Your task: Reproduce the records exactly, beginning with their first line and ending with the line that contains "ATOM 9 N N .", and output nothing more.

(Stored data)
------------------------------------

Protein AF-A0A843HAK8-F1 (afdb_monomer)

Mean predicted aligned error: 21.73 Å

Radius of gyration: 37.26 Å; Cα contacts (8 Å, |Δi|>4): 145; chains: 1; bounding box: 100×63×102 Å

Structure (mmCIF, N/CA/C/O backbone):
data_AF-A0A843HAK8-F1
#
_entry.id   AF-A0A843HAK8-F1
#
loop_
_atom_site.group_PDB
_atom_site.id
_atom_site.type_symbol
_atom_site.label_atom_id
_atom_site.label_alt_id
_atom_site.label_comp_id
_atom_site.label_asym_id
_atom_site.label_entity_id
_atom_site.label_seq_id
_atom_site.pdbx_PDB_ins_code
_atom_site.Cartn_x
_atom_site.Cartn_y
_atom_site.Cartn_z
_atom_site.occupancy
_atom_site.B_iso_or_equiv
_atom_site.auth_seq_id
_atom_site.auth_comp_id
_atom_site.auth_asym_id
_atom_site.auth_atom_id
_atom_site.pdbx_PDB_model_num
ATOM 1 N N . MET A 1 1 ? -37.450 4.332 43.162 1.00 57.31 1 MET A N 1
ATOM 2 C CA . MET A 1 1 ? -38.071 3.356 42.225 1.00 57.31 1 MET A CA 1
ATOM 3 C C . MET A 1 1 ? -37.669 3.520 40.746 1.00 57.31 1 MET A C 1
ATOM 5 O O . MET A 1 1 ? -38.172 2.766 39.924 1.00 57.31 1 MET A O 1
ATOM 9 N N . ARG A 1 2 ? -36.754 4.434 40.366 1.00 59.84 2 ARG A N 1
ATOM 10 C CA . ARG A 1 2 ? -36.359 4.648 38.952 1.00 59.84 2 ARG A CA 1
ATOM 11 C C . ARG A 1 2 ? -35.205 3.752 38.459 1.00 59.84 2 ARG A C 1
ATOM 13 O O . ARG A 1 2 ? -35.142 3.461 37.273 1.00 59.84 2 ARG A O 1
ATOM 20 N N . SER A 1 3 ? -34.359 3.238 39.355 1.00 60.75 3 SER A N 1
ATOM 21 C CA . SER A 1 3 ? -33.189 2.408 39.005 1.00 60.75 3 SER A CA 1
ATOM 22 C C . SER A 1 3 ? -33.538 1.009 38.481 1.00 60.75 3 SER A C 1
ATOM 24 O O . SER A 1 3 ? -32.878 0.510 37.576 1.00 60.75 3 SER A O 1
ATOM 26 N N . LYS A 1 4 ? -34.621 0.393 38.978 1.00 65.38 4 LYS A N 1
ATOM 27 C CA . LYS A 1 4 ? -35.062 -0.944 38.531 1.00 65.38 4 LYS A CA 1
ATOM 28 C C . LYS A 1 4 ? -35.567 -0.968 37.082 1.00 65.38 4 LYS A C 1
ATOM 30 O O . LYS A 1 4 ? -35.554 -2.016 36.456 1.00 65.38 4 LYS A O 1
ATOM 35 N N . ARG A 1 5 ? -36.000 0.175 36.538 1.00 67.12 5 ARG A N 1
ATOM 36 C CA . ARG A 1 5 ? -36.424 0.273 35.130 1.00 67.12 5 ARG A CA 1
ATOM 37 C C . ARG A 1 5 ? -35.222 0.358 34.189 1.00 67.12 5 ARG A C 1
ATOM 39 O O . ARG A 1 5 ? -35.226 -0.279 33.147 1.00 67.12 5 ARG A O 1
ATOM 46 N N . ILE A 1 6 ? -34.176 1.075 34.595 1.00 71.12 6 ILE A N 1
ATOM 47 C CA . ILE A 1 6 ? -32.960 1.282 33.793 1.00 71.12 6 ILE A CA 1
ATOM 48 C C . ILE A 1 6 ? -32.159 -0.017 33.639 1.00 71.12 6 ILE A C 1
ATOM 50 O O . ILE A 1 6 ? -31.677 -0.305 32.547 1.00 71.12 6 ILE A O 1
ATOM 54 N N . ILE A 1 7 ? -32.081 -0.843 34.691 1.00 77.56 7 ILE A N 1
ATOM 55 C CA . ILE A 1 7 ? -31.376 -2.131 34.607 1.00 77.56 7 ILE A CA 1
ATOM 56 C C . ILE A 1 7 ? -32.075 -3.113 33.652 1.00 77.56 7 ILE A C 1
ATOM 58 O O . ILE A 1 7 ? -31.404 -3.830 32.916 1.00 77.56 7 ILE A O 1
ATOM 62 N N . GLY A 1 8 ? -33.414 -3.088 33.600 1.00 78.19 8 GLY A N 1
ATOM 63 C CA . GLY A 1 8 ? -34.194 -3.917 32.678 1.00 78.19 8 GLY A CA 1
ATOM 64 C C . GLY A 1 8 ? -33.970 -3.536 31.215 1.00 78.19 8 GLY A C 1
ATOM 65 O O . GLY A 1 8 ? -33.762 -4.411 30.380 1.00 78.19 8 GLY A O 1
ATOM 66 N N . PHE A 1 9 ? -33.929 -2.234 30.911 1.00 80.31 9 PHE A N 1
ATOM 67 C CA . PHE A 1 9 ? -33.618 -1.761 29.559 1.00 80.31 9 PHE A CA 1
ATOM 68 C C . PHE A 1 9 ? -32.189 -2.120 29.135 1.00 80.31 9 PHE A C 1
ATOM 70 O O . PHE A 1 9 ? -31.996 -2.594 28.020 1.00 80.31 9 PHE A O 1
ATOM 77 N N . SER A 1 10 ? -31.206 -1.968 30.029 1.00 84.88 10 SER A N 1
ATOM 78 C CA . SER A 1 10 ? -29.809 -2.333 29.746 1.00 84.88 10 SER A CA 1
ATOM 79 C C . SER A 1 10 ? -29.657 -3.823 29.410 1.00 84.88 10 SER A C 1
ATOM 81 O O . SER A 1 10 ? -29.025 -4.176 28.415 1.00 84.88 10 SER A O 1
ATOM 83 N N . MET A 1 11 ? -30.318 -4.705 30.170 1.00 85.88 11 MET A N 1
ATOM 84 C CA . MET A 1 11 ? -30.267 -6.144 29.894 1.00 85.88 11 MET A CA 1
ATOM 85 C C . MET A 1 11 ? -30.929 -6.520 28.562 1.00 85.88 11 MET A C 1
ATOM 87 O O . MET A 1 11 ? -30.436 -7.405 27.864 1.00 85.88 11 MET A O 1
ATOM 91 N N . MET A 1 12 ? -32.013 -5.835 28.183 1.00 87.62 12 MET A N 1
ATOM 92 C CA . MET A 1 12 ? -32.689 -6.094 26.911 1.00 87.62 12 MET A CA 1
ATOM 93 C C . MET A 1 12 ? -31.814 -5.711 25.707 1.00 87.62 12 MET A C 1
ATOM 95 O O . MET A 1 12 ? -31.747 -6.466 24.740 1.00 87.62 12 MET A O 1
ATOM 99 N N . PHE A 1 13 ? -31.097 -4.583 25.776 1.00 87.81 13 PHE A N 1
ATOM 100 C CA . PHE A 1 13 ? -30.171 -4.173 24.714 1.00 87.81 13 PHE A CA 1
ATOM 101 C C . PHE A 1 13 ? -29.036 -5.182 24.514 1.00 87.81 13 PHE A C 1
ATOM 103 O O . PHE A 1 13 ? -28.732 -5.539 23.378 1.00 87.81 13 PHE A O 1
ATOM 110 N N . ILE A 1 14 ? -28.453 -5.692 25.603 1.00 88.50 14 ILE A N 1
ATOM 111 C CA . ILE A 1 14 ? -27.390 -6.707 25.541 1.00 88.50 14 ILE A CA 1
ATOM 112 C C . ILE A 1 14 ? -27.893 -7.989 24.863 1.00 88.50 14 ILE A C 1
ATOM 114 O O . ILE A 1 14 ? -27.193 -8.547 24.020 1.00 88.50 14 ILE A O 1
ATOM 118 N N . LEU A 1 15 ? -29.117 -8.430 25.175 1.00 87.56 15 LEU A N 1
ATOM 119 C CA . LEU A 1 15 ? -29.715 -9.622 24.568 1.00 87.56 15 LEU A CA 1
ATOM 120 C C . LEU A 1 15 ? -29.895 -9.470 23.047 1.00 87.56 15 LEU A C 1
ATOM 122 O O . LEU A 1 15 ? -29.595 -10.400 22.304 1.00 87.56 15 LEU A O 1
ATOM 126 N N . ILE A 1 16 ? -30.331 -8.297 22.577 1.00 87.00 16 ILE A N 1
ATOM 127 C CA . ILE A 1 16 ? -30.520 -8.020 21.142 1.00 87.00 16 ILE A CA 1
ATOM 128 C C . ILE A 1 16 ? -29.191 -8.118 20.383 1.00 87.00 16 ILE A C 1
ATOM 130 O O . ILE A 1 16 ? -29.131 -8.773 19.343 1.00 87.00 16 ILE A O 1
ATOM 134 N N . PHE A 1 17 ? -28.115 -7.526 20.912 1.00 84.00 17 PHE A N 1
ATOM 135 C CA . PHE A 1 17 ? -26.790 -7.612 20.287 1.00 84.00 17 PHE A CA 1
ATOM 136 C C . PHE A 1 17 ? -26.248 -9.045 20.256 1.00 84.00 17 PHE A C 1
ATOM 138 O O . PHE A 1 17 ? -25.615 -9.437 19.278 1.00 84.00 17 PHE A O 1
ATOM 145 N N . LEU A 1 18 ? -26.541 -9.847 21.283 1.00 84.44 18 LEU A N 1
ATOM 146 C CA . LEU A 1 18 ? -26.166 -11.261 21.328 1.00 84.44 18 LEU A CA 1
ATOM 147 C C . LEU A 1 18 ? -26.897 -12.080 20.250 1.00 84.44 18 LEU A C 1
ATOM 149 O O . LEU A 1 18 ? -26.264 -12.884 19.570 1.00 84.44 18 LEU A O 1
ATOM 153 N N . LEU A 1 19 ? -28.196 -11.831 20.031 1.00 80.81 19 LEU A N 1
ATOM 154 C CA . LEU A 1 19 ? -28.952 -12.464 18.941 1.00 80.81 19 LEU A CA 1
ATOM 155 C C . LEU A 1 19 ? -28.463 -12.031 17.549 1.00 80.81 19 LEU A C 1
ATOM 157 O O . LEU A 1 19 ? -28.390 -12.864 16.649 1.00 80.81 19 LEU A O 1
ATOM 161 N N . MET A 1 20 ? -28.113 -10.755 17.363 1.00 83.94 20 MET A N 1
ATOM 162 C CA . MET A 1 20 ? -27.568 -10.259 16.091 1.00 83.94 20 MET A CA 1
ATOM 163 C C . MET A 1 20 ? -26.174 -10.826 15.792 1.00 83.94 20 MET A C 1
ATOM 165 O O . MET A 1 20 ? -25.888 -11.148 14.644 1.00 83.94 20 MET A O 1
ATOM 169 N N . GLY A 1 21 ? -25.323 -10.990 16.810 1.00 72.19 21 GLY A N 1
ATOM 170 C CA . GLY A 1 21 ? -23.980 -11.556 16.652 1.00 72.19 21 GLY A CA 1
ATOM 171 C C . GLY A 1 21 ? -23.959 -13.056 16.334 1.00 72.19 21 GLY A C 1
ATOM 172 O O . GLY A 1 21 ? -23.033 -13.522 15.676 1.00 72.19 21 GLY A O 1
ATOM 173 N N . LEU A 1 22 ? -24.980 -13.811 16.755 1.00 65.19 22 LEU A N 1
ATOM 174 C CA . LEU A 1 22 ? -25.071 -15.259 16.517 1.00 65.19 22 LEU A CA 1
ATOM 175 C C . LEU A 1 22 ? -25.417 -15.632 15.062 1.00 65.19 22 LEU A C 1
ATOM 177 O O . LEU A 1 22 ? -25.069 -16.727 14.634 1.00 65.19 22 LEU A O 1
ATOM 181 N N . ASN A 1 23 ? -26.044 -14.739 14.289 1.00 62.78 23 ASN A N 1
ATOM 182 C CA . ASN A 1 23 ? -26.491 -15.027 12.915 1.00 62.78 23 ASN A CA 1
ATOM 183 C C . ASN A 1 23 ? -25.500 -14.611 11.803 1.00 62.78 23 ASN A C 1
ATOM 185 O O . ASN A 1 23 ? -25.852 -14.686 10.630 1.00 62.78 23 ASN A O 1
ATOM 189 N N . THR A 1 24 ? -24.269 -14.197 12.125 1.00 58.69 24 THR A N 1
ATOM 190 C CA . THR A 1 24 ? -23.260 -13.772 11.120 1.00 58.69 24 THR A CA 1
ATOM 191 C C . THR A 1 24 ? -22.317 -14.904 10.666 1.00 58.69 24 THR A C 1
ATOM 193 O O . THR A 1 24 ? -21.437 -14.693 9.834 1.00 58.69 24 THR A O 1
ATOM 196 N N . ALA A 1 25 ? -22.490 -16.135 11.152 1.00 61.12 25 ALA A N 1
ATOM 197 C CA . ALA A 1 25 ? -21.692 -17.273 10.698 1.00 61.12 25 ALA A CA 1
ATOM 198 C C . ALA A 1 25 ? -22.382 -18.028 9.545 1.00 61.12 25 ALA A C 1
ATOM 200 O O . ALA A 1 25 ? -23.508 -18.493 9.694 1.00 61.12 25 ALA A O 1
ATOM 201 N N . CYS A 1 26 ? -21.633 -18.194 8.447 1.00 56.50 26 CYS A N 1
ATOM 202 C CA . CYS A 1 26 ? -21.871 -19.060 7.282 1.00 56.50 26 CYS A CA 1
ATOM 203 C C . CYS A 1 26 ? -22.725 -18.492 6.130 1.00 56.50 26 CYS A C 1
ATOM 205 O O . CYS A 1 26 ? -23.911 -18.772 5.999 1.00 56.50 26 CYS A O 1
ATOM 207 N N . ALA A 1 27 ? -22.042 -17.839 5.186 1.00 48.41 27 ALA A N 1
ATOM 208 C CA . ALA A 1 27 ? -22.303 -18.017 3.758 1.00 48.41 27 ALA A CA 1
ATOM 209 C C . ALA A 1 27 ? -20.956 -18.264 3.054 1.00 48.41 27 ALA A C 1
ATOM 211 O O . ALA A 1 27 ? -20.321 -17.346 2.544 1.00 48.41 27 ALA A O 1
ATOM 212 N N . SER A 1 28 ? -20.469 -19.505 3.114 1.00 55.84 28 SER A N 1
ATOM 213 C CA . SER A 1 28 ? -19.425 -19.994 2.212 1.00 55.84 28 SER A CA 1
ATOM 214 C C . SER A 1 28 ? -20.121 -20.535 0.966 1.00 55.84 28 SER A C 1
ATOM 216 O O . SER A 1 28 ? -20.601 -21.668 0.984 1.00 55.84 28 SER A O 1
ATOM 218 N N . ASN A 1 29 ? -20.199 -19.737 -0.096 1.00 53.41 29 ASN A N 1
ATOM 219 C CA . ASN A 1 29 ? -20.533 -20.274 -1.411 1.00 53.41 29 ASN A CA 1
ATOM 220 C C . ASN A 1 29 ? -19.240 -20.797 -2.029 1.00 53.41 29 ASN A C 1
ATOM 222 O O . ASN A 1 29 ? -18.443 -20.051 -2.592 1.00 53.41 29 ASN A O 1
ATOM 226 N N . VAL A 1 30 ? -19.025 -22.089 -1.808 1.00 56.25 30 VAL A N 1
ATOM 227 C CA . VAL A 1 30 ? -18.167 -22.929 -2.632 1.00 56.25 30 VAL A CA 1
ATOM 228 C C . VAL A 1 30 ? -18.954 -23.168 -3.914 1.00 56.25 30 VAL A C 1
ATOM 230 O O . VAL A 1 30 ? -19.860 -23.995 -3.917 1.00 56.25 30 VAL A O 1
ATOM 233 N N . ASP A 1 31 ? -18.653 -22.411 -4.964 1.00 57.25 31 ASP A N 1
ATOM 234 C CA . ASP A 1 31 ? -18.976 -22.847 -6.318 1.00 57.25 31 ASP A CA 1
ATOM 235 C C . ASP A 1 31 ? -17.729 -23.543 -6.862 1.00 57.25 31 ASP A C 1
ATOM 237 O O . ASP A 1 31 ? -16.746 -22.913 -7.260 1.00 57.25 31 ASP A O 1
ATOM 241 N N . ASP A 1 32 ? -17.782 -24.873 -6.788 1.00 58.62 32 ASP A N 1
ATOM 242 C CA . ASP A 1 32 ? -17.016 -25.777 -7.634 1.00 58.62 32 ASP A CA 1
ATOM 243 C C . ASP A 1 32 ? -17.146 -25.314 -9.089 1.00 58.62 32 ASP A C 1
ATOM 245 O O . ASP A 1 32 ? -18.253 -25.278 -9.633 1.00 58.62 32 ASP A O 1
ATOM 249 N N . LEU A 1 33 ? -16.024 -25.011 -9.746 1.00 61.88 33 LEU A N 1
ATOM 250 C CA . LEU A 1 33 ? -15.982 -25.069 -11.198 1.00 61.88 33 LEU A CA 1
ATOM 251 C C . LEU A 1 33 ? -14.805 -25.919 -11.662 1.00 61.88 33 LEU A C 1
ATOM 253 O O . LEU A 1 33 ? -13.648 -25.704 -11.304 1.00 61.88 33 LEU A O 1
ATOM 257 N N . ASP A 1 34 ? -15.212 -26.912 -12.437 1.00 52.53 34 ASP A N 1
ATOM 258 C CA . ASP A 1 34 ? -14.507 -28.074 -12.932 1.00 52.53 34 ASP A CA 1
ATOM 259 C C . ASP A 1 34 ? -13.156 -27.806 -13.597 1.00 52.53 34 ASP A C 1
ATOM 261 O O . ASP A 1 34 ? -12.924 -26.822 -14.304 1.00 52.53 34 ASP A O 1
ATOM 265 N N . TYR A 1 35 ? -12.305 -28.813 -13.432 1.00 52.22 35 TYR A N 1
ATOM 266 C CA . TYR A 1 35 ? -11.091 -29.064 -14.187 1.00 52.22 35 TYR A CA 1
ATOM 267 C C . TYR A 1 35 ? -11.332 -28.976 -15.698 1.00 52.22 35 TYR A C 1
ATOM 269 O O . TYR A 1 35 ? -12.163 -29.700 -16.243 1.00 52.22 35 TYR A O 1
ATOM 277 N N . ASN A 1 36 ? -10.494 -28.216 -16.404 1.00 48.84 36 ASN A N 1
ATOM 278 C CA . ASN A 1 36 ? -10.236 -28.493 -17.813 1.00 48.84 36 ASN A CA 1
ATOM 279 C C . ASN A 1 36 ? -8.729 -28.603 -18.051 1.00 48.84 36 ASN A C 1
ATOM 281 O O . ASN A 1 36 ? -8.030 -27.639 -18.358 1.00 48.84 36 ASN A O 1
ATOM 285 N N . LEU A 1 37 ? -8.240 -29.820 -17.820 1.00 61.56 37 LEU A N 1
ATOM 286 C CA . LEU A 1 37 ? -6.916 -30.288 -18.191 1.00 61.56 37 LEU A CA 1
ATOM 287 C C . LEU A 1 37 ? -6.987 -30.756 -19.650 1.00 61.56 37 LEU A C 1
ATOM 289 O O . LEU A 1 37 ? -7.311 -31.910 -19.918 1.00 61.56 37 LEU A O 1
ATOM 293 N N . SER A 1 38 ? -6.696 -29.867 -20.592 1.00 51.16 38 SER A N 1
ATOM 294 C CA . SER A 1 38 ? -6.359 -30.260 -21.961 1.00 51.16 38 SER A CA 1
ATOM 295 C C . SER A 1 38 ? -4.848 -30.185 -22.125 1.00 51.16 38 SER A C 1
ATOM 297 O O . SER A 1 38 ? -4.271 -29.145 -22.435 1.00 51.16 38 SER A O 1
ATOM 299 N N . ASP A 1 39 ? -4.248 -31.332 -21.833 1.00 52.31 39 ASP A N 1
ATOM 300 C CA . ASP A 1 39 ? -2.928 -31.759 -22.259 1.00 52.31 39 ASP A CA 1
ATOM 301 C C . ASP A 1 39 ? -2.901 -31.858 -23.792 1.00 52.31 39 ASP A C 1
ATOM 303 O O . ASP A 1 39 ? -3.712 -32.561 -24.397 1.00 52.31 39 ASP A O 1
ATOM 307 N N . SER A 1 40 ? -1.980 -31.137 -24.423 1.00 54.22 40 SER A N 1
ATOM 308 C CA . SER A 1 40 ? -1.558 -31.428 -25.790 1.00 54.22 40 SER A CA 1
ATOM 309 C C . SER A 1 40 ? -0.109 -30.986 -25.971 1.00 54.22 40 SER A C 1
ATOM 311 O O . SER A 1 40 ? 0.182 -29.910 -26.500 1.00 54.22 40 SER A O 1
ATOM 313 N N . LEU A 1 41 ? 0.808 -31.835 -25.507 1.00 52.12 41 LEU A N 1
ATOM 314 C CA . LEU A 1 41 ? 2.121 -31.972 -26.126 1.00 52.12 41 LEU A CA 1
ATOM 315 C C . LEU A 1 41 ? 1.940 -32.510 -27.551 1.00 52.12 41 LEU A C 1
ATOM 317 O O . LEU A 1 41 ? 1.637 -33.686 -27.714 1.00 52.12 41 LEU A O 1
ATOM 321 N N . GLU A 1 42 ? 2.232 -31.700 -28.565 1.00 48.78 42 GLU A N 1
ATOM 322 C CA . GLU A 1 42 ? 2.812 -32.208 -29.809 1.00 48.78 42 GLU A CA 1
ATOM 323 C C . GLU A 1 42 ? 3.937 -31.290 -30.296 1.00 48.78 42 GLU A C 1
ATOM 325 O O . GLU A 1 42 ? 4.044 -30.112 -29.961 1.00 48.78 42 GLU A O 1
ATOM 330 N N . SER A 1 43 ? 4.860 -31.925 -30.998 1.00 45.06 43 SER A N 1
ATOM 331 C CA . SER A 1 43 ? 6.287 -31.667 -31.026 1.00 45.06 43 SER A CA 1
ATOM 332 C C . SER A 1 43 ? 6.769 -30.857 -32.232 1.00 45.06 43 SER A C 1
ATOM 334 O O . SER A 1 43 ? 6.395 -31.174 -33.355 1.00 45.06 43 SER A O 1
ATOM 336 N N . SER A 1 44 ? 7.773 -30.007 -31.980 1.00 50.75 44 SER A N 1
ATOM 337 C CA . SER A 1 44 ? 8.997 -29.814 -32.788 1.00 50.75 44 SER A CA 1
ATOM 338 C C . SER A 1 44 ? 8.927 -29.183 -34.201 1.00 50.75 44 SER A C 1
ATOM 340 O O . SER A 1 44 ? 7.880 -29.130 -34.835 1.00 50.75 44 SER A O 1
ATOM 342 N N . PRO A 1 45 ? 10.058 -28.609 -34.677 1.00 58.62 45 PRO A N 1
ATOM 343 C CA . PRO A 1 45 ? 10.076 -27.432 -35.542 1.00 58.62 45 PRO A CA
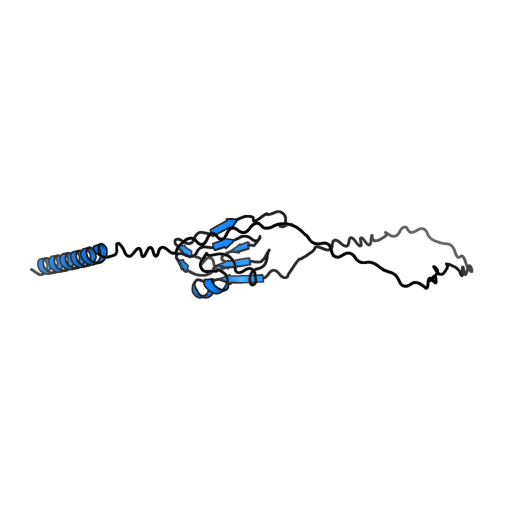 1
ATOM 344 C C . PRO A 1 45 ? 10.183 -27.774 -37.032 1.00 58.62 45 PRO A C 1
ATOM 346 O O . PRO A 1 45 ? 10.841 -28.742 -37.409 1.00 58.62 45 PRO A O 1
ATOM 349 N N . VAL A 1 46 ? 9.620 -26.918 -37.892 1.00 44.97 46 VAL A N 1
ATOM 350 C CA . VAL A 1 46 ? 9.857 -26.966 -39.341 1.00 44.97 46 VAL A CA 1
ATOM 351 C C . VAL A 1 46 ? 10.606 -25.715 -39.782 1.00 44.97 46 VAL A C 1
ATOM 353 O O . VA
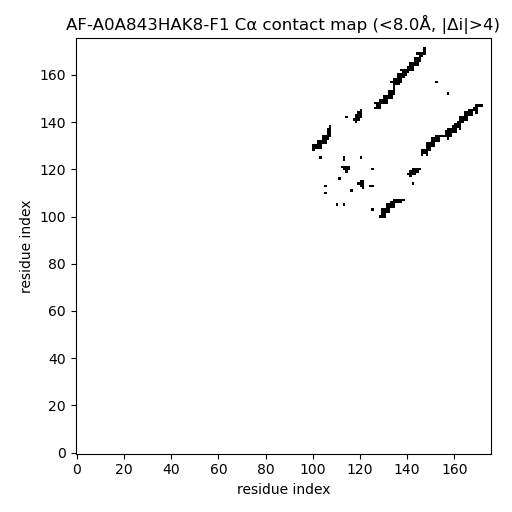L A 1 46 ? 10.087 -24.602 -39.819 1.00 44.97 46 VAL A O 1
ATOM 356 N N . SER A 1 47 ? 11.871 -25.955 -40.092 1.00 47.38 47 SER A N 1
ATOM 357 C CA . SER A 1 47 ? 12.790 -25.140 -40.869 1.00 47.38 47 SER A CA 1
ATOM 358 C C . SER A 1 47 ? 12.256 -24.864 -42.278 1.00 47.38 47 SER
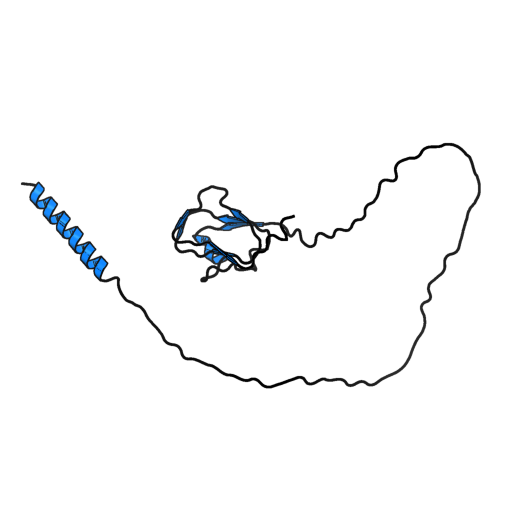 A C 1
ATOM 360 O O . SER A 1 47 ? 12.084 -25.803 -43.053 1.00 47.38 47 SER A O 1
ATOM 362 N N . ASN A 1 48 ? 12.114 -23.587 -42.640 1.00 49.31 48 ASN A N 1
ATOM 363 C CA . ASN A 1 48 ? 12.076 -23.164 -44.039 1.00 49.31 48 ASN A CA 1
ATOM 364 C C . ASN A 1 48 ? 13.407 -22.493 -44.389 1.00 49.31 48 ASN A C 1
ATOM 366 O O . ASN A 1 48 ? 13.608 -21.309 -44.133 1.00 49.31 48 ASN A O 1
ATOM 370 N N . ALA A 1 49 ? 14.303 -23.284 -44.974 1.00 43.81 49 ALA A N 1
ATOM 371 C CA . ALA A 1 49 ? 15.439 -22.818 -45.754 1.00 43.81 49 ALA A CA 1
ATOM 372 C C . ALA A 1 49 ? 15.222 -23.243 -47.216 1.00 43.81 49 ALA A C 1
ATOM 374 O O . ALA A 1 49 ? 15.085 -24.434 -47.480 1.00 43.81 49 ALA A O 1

------------------------------------

Written response:
Protein AF-A0A843HAK8-F1 (afdb_monomer)

Mean predicted aligned error: 21.73 Å

Radius of gyration: 37.26 Å; Cα contacts (8 Å, |Δi|>4): 145; chains: 1; bounding box: 100×63×102 Å

Structure (mmCIF, N/CA/C/O backbone):
data_AF-A0A843HAK8-F1
#
_entry.id   AF-A0A843HAK8-F1
#
loop_
_atom_site.group_PDB
_atom_site.id
_atom_site.type_symbol
_atom_site.label_atom_id
_atom_site.label_alt_id
_atom_site.label_comp_id
_atom_site.label_asym_id
_atom_site.label_entity_id
_atom_site.label_seq_id
_atom_site.pdbx_PDB_ins_code
_atom_site.Cartn_x
_atom_site.Cartn_y
_atom_site.Cartn_z
_atom_site.occupancy
_atom_site.B_iso_or_equiv
_atom_site.auth_seq_id
_atom_site.auth_comp_id
_atom_site.auth_asym_id
_atom_site.auth_atom_id
_atom_site.pdbx_PDB_model_num
ATOM 1 N N . MET A 1 1 ? -37.450 4.332 43.162 1.00 57.31 1 MET A N 1
ATOM 2 C CA . MET A 1 1 ? -38.071 3.356 42.225 1.00 57.31 1 MET A CA 1
ATOM 3 C C . MET A 1 1 ? -37.669 3.520 40.746 1.00 57.31 1 MET A C 1
ATOM 5 O O . MET A 1 1 ? -38.172 2.766 39.924 1.00 57.31 1 MET A O 1
ATOM 9 N N . ARG A 1 2 ? -36.754 4.434 40.366 1.00 59.84 2 ARG A N 1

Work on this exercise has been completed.